So close to the top
By GREG WHITE
SHE doesn't make a big deal about it but there's an air of frustration around Ashlea Bates as she attempts to take her motor sport career to the next level.
Natural talent when riding her Wiseman's Kawasaki KX 250F will always mean she stays competitive.
However, the reality of the final results when representing Australia in the Oceania Teams Championship against New Zealand this week showed she's destined to be at a disadvantage without access to a factory bike.
"Riding for Australia was fantastic and we blitzed the Kiwis across the whole weekend and in the women's series," she said.
"I finished third in my individual events behind Katherine Prumm and Kristy Gillespie, which was pretty good."
And that's where the problem lies.
When racing comes down to your ability to handle certain conditions like cornering all bikes usually perform the same.

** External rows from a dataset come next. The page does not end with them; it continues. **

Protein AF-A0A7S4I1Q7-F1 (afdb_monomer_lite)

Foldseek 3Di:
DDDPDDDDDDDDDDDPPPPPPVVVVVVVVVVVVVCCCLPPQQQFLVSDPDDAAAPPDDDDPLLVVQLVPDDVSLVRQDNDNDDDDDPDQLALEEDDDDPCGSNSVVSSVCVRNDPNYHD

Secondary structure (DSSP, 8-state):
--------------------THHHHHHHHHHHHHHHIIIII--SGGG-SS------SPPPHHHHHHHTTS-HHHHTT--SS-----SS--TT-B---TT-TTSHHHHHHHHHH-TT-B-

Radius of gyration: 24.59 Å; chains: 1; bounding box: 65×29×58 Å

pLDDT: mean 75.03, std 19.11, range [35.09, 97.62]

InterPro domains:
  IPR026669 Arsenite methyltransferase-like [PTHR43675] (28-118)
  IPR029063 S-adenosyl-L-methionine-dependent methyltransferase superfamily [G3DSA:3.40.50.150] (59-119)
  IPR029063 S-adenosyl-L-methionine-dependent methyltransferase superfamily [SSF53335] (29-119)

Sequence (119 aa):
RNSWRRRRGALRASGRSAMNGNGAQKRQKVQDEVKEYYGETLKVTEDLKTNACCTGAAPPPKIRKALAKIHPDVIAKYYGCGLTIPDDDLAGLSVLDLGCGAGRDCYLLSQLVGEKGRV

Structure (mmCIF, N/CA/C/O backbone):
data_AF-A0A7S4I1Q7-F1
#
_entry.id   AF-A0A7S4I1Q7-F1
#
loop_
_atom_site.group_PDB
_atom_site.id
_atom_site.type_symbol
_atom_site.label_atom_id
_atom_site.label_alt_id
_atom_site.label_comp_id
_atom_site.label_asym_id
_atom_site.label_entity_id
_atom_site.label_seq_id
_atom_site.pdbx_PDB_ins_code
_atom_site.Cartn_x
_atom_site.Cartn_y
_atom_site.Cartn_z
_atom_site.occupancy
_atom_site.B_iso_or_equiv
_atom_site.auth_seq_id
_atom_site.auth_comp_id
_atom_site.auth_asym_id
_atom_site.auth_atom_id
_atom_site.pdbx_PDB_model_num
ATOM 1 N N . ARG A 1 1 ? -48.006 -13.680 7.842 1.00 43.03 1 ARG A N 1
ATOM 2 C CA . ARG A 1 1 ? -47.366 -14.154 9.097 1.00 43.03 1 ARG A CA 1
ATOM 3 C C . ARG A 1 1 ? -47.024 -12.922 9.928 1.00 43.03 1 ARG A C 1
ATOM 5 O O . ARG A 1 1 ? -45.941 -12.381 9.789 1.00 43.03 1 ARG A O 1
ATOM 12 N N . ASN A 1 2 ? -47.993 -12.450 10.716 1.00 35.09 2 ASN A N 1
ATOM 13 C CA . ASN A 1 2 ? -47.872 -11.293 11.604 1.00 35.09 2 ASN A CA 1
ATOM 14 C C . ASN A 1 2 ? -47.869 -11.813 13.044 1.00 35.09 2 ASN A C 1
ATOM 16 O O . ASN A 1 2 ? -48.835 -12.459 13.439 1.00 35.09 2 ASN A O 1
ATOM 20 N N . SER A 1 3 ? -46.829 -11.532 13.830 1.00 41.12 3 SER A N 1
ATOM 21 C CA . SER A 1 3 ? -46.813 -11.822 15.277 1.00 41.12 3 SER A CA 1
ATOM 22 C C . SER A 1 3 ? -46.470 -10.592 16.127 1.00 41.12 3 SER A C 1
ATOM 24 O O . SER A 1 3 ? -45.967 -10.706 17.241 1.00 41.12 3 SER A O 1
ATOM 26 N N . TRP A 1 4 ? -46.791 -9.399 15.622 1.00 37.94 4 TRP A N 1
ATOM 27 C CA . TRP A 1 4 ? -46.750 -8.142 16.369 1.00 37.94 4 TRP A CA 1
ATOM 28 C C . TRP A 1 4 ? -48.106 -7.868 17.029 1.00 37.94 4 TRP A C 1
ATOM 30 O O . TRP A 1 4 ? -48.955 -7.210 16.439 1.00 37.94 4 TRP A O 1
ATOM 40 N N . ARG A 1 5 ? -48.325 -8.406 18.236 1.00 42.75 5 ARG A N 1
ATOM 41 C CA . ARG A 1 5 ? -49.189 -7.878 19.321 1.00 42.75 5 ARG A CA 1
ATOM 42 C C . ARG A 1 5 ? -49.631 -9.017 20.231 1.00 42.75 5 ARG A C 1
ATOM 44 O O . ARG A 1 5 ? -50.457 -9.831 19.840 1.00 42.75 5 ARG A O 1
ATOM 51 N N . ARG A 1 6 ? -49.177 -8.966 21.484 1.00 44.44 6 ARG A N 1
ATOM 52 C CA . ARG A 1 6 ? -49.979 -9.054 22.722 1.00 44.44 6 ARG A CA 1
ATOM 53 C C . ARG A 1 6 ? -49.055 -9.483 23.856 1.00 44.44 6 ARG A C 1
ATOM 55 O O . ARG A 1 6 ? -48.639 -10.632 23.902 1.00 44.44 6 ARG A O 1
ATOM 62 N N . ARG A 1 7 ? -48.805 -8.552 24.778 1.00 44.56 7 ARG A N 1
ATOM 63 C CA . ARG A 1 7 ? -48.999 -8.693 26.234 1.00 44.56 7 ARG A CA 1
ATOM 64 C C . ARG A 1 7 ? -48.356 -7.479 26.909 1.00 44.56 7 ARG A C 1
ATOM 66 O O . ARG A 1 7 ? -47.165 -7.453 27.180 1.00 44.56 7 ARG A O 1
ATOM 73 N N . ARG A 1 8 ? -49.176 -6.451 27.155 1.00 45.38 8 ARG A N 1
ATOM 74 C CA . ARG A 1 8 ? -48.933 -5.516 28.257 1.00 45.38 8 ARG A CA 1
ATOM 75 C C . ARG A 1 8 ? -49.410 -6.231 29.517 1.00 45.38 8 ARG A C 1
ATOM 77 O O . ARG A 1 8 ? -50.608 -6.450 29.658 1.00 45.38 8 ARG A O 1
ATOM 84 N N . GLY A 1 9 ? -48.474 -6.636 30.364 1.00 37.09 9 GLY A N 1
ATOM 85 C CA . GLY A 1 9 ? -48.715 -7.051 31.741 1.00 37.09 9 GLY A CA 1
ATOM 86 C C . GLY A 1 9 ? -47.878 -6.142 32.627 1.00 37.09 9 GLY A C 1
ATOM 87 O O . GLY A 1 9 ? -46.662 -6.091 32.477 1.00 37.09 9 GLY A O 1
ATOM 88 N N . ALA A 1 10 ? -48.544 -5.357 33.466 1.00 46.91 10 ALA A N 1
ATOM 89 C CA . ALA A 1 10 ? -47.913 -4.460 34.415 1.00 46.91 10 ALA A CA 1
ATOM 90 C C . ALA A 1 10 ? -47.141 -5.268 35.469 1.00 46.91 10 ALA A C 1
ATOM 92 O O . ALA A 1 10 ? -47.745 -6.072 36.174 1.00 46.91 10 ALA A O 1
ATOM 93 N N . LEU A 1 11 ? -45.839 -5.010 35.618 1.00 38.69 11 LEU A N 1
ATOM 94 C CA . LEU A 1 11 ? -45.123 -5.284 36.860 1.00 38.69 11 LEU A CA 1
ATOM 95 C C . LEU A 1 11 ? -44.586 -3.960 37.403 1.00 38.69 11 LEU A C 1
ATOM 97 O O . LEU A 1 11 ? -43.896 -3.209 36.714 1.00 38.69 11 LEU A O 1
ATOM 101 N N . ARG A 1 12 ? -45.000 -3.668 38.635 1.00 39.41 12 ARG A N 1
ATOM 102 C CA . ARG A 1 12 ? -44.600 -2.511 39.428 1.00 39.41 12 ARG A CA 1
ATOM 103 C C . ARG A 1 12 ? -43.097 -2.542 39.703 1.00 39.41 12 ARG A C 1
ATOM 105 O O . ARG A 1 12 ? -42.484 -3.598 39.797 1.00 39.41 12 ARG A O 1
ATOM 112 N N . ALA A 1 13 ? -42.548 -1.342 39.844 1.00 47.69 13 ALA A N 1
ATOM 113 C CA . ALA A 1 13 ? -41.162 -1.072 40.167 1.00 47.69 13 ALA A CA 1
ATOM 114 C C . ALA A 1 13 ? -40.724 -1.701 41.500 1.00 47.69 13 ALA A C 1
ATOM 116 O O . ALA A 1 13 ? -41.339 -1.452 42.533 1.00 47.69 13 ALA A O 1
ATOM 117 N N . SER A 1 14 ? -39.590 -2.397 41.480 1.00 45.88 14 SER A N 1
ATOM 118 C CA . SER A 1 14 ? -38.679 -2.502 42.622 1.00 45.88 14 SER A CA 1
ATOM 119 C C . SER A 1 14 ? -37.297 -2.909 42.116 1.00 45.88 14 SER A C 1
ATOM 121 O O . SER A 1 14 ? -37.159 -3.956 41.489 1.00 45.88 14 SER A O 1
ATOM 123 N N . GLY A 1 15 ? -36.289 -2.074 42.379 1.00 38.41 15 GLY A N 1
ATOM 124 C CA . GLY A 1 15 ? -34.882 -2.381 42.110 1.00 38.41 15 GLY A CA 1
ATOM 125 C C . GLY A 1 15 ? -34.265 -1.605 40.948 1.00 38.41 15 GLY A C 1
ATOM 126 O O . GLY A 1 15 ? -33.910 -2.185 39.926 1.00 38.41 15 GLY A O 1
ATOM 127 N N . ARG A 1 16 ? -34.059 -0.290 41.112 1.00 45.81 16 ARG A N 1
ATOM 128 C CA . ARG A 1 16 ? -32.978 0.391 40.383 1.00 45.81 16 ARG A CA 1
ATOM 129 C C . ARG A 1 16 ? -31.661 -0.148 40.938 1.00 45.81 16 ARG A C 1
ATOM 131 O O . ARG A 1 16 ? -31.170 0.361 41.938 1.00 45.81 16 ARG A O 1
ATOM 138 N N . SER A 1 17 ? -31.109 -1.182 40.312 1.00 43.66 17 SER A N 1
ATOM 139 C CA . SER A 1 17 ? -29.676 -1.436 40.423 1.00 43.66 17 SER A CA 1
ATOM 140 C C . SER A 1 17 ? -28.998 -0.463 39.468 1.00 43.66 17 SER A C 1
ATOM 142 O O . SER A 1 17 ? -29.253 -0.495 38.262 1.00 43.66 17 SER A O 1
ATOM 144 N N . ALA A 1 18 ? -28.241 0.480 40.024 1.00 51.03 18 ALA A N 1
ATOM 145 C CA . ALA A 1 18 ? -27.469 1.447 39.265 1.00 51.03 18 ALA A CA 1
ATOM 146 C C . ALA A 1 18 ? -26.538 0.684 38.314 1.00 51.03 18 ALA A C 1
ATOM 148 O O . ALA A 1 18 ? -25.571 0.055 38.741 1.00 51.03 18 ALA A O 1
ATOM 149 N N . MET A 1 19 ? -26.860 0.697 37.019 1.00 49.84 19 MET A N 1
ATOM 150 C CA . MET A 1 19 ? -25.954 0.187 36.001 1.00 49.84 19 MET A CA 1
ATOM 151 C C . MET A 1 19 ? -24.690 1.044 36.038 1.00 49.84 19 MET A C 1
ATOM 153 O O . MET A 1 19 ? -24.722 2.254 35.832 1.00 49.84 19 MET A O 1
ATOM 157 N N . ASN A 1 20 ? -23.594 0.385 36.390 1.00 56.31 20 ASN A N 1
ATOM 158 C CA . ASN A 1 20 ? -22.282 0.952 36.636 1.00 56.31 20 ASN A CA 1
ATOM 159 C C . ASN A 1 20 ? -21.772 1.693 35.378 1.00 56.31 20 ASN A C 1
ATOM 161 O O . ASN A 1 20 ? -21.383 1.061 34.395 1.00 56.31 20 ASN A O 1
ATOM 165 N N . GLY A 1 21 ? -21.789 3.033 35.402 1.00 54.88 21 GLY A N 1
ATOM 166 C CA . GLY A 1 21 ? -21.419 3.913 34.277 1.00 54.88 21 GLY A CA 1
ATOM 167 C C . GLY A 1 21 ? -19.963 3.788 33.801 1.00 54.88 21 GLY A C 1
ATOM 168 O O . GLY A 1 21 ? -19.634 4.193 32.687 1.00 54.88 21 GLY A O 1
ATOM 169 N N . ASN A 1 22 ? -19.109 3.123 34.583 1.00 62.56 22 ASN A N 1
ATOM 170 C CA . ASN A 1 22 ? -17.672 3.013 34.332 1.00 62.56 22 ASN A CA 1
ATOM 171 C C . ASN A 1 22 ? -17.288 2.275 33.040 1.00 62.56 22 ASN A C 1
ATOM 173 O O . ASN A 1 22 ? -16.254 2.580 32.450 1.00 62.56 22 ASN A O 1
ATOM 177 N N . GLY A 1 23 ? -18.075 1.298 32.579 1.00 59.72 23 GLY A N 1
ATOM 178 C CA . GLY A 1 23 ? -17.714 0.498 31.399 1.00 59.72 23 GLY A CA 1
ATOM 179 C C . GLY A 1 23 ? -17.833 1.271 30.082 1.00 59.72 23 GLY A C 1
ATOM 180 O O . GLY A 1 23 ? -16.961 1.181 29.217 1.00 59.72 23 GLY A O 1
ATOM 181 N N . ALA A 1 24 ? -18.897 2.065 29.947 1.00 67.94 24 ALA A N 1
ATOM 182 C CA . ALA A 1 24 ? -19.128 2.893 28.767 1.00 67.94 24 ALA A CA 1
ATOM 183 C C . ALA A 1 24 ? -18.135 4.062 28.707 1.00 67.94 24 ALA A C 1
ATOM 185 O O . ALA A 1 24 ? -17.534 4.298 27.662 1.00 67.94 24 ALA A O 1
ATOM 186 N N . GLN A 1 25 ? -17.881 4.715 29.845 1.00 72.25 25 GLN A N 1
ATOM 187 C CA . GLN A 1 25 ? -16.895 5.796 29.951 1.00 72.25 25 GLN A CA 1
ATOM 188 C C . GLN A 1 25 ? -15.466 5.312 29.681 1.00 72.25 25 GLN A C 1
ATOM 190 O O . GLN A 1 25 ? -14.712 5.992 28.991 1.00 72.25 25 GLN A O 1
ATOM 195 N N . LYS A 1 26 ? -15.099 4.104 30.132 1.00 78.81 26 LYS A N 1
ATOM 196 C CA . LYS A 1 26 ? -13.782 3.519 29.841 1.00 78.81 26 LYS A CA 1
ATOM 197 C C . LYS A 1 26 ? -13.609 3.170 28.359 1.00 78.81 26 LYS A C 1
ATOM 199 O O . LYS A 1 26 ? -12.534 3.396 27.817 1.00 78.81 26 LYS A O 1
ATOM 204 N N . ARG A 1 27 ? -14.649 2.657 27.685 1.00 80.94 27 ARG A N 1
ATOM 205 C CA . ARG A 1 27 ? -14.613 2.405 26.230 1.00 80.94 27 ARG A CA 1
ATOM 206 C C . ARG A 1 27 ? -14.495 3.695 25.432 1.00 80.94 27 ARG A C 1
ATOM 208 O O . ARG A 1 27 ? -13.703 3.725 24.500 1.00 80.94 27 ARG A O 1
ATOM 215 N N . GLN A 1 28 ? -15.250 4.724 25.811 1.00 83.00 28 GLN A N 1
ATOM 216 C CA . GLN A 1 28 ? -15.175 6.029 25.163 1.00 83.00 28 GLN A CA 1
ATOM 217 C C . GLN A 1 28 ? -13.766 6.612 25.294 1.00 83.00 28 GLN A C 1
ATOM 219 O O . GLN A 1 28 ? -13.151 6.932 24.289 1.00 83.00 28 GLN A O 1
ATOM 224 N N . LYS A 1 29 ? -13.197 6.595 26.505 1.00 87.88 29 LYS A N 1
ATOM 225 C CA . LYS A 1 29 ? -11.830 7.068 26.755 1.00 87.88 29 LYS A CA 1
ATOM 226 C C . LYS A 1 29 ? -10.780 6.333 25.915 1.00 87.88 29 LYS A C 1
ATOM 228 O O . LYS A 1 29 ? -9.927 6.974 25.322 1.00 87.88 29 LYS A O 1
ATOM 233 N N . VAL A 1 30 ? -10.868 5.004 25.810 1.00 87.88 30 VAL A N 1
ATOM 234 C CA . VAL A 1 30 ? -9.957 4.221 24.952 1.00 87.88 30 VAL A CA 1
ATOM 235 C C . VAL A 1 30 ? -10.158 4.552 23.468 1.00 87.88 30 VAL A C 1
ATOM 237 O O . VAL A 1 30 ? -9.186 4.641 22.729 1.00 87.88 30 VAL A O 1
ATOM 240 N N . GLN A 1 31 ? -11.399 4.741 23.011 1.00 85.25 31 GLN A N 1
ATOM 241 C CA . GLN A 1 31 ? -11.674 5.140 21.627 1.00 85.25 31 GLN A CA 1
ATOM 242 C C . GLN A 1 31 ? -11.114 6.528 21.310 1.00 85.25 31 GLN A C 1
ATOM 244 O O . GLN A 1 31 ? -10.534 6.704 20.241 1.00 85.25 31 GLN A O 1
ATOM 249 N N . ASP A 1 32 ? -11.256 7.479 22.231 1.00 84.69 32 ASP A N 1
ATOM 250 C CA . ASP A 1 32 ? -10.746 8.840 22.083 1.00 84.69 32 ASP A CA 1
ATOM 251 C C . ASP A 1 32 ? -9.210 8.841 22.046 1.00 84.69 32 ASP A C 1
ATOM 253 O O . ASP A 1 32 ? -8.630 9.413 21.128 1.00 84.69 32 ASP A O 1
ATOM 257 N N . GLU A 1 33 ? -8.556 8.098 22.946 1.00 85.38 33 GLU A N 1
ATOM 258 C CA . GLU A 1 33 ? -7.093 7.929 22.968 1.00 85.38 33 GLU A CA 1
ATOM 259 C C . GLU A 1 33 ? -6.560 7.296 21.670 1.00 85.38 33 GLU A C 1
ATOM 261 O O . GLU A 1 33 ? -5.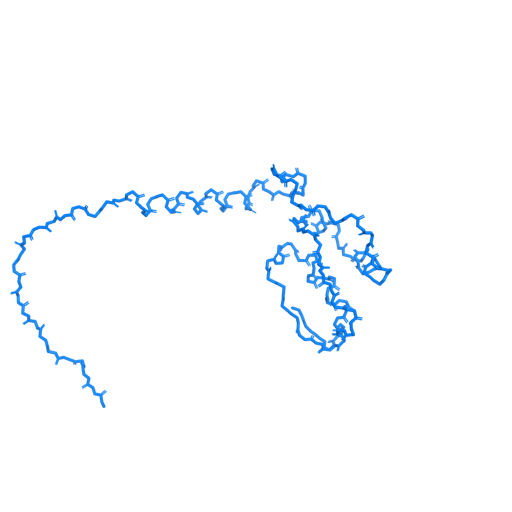558 7.747 21.114 1.00 85.38 33 GLU A O 1
ATOM 266 N N . VAL A 1 34 ? -7.232 6.262 21.148 1.00 84.75 34 VAL A N 1
ATOM 267 C CA . VAL A 1 34 ? -6.851 5.626 19.874 1.00 84.75 34 VAL A CA 1
ATOM 268 C C . VAL A 1 34 ? -7.049 6.596 18.709 1.00 84.75 34 VAL A C 1
ATOM 270 O O . VAL A 1 34 ? -6.192 6.688 17.830 1.00 84.75 34 VAL A O 1
ATOM 273 N N . LYS A 1 35 ? -8.163 7.333 18.697 1.00 83.00 35 LYS A N 1
ATOM 274 C CA . LYS A 1 35 ? -8.467 8.310 17.650 1.00 83.00 35 LYS A CA 1
ATOM 275 C C . LYS A 1 35 ? -7.454 9.453 17.638 1.00 83.00 35 LYS A C 1
ATOM 277 O O . LYS A 1 35 ? -7.000 9.825 16.564 1.00 83.00 35 LYS A O 1
ATOM 282 N N . GLU A 1 36 ? -7.086 9.983 18.797 1.00 85.00 36 GLU A N 1
ATOM 283 C CA . GLU A 1 36 ? -6.068 11.028 18.938 1.00 85.00 36 GLU A CA 1
ATOM 284 C C . GLU A 1 36 ? -4.684 10.520 18.510 1.00 85.00 36 GLU A C 1
ATOM 286 O O . GLU A 1 36 ? -3.966 11.200 17.771 1.00 85.00 36 GLU A O 1
ATOM 291 N N . TYR A 1 37 ? -4.327 9.287 18.887 1.00 79.62 37 TYR A N 1
ATOM 292 C CA . TYR A 1 37 ? -3.042 8.705 18.511 1.00 79.62 37 TYR A CA 1
ATOM 293 C C . TYR A 1 37 ? -2.892 8.560 16.991 1.00 79.62 37 TYR A C 1
ATOM 295 O O . TYR A 1 37 ? -1.916 9.053 16.433 1.00 79.62 37 TYR A O 1
ATOM 303 N N . TYR A 1 38 ? -3.865 7.950 16.305 1.00 75.81 38 TYR 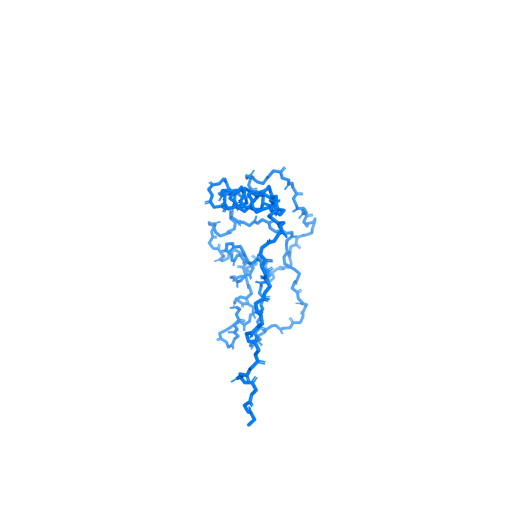A N 1
ATOM 304 C CA . TYR A 1 38 ? -3.809 7.766 14.846 1.00 75.81 38 TYR A CA 1
ATOM 305 C C . TYR A 1 38 ? -4.236 9.004 14.039 1.00 75.81 38 TYR A C 1
ATOM 307 O O . TYR A 1 38 ? -3.935 9.082 12.851 1.00 75.81 38 TYR A O 1
ATOM 315 N N . GLY A 1 39 ? -4.968 9.941 14.646 1.00 76.81 39 GLY A N 1
ATOM 316 C CA . GLY A 1 39 ? -5.496 11.130 13.974 1.00 76.81 39 GLY A CA 1
ATOM 317 C C . GLY A 1 39 ? -4.602 12.364 14.082 1.00 76.81 39 GLY A C 1
ATOM 318 O O . GLY A 1 39 ? -4.536 13.142 13.133 1.00 76.81 39 GLY A O 1
ATOM 319 N N . GLU A 1 40 ? -3.918 12.552 15.213 1.00 74.69 40 GLU A N 1
ATOM 320 C CA . GLU A 1 40 ? -3.156 13.779 15.490 1.00 74.69 40 GLU A CA 1
ATOM 321 C C . GLU A 1 40 ? -1.687 13.518 15.829 1.00 74.69 40 GLU A C 1
ATOM 323 O O . GLU A 1 40 ? -0.816 14.274 15.388 1.00 74.69 40 GLU A O 1
ATOM 328 N N . THR A 1 41 ? -1.406 12.461 16.597 1.00 73.50 41 THR A N 1
ATOM 329 C CA . THR A 1 41 ? -0.050 12.178 17.097 1.00 73.50 41 THR A CA 1
ATOM 330 C C . THR A 1 41 ? 0.831 11.505 16.046 1.00 73.50 41 THR A C 1
ATOM 332 O O . THR A 1 41 ? 1.976 11.904 15.869 1.00 73.50 41 THR A O 1
ATOM 335 N N . LEU A 1 42 ? 0.319 10.486 15.354 1.00 71.88 42 LEU A N 1
ATOM 336 C CA . LEU A 1 42 ? 1.076 9.695 14.387 1.00 71.88 42 LEU A CA 1
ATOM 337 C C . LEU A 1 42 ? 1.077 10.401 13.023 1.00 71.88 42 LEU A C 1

But when performance is needed down the straight stretches, the extra power of a factory machine means the playing field is no longer level and hanging on takes over from ability.
In three individual rounds, Prumm always won, Gillespie always finished runner-up and Bates always finished third.
The top pair ride factory bikes while Bates doesn't, still managing to blitz the rest.
"The track was rough and windy but it's like that for everybody," she said.
"Conditions were very fast and on the big, open stretches on the straights, the top two pulled right away.
"If I get picked up soon by a manufacturer I'm really confident they won't have the same advantage they have at the moment."
Bates is pleased to collect her green and gold '56' identification plate but the Aussie jersey will only be in her keeping if she's selected for the team in 2008.
"We go over there (New Zealand) next year and it's only when the teams travel overseas we get the full set of gear," she said.
Hopefully, that will include a certain piece of necessary equipment that will assist her path to a coveted World title.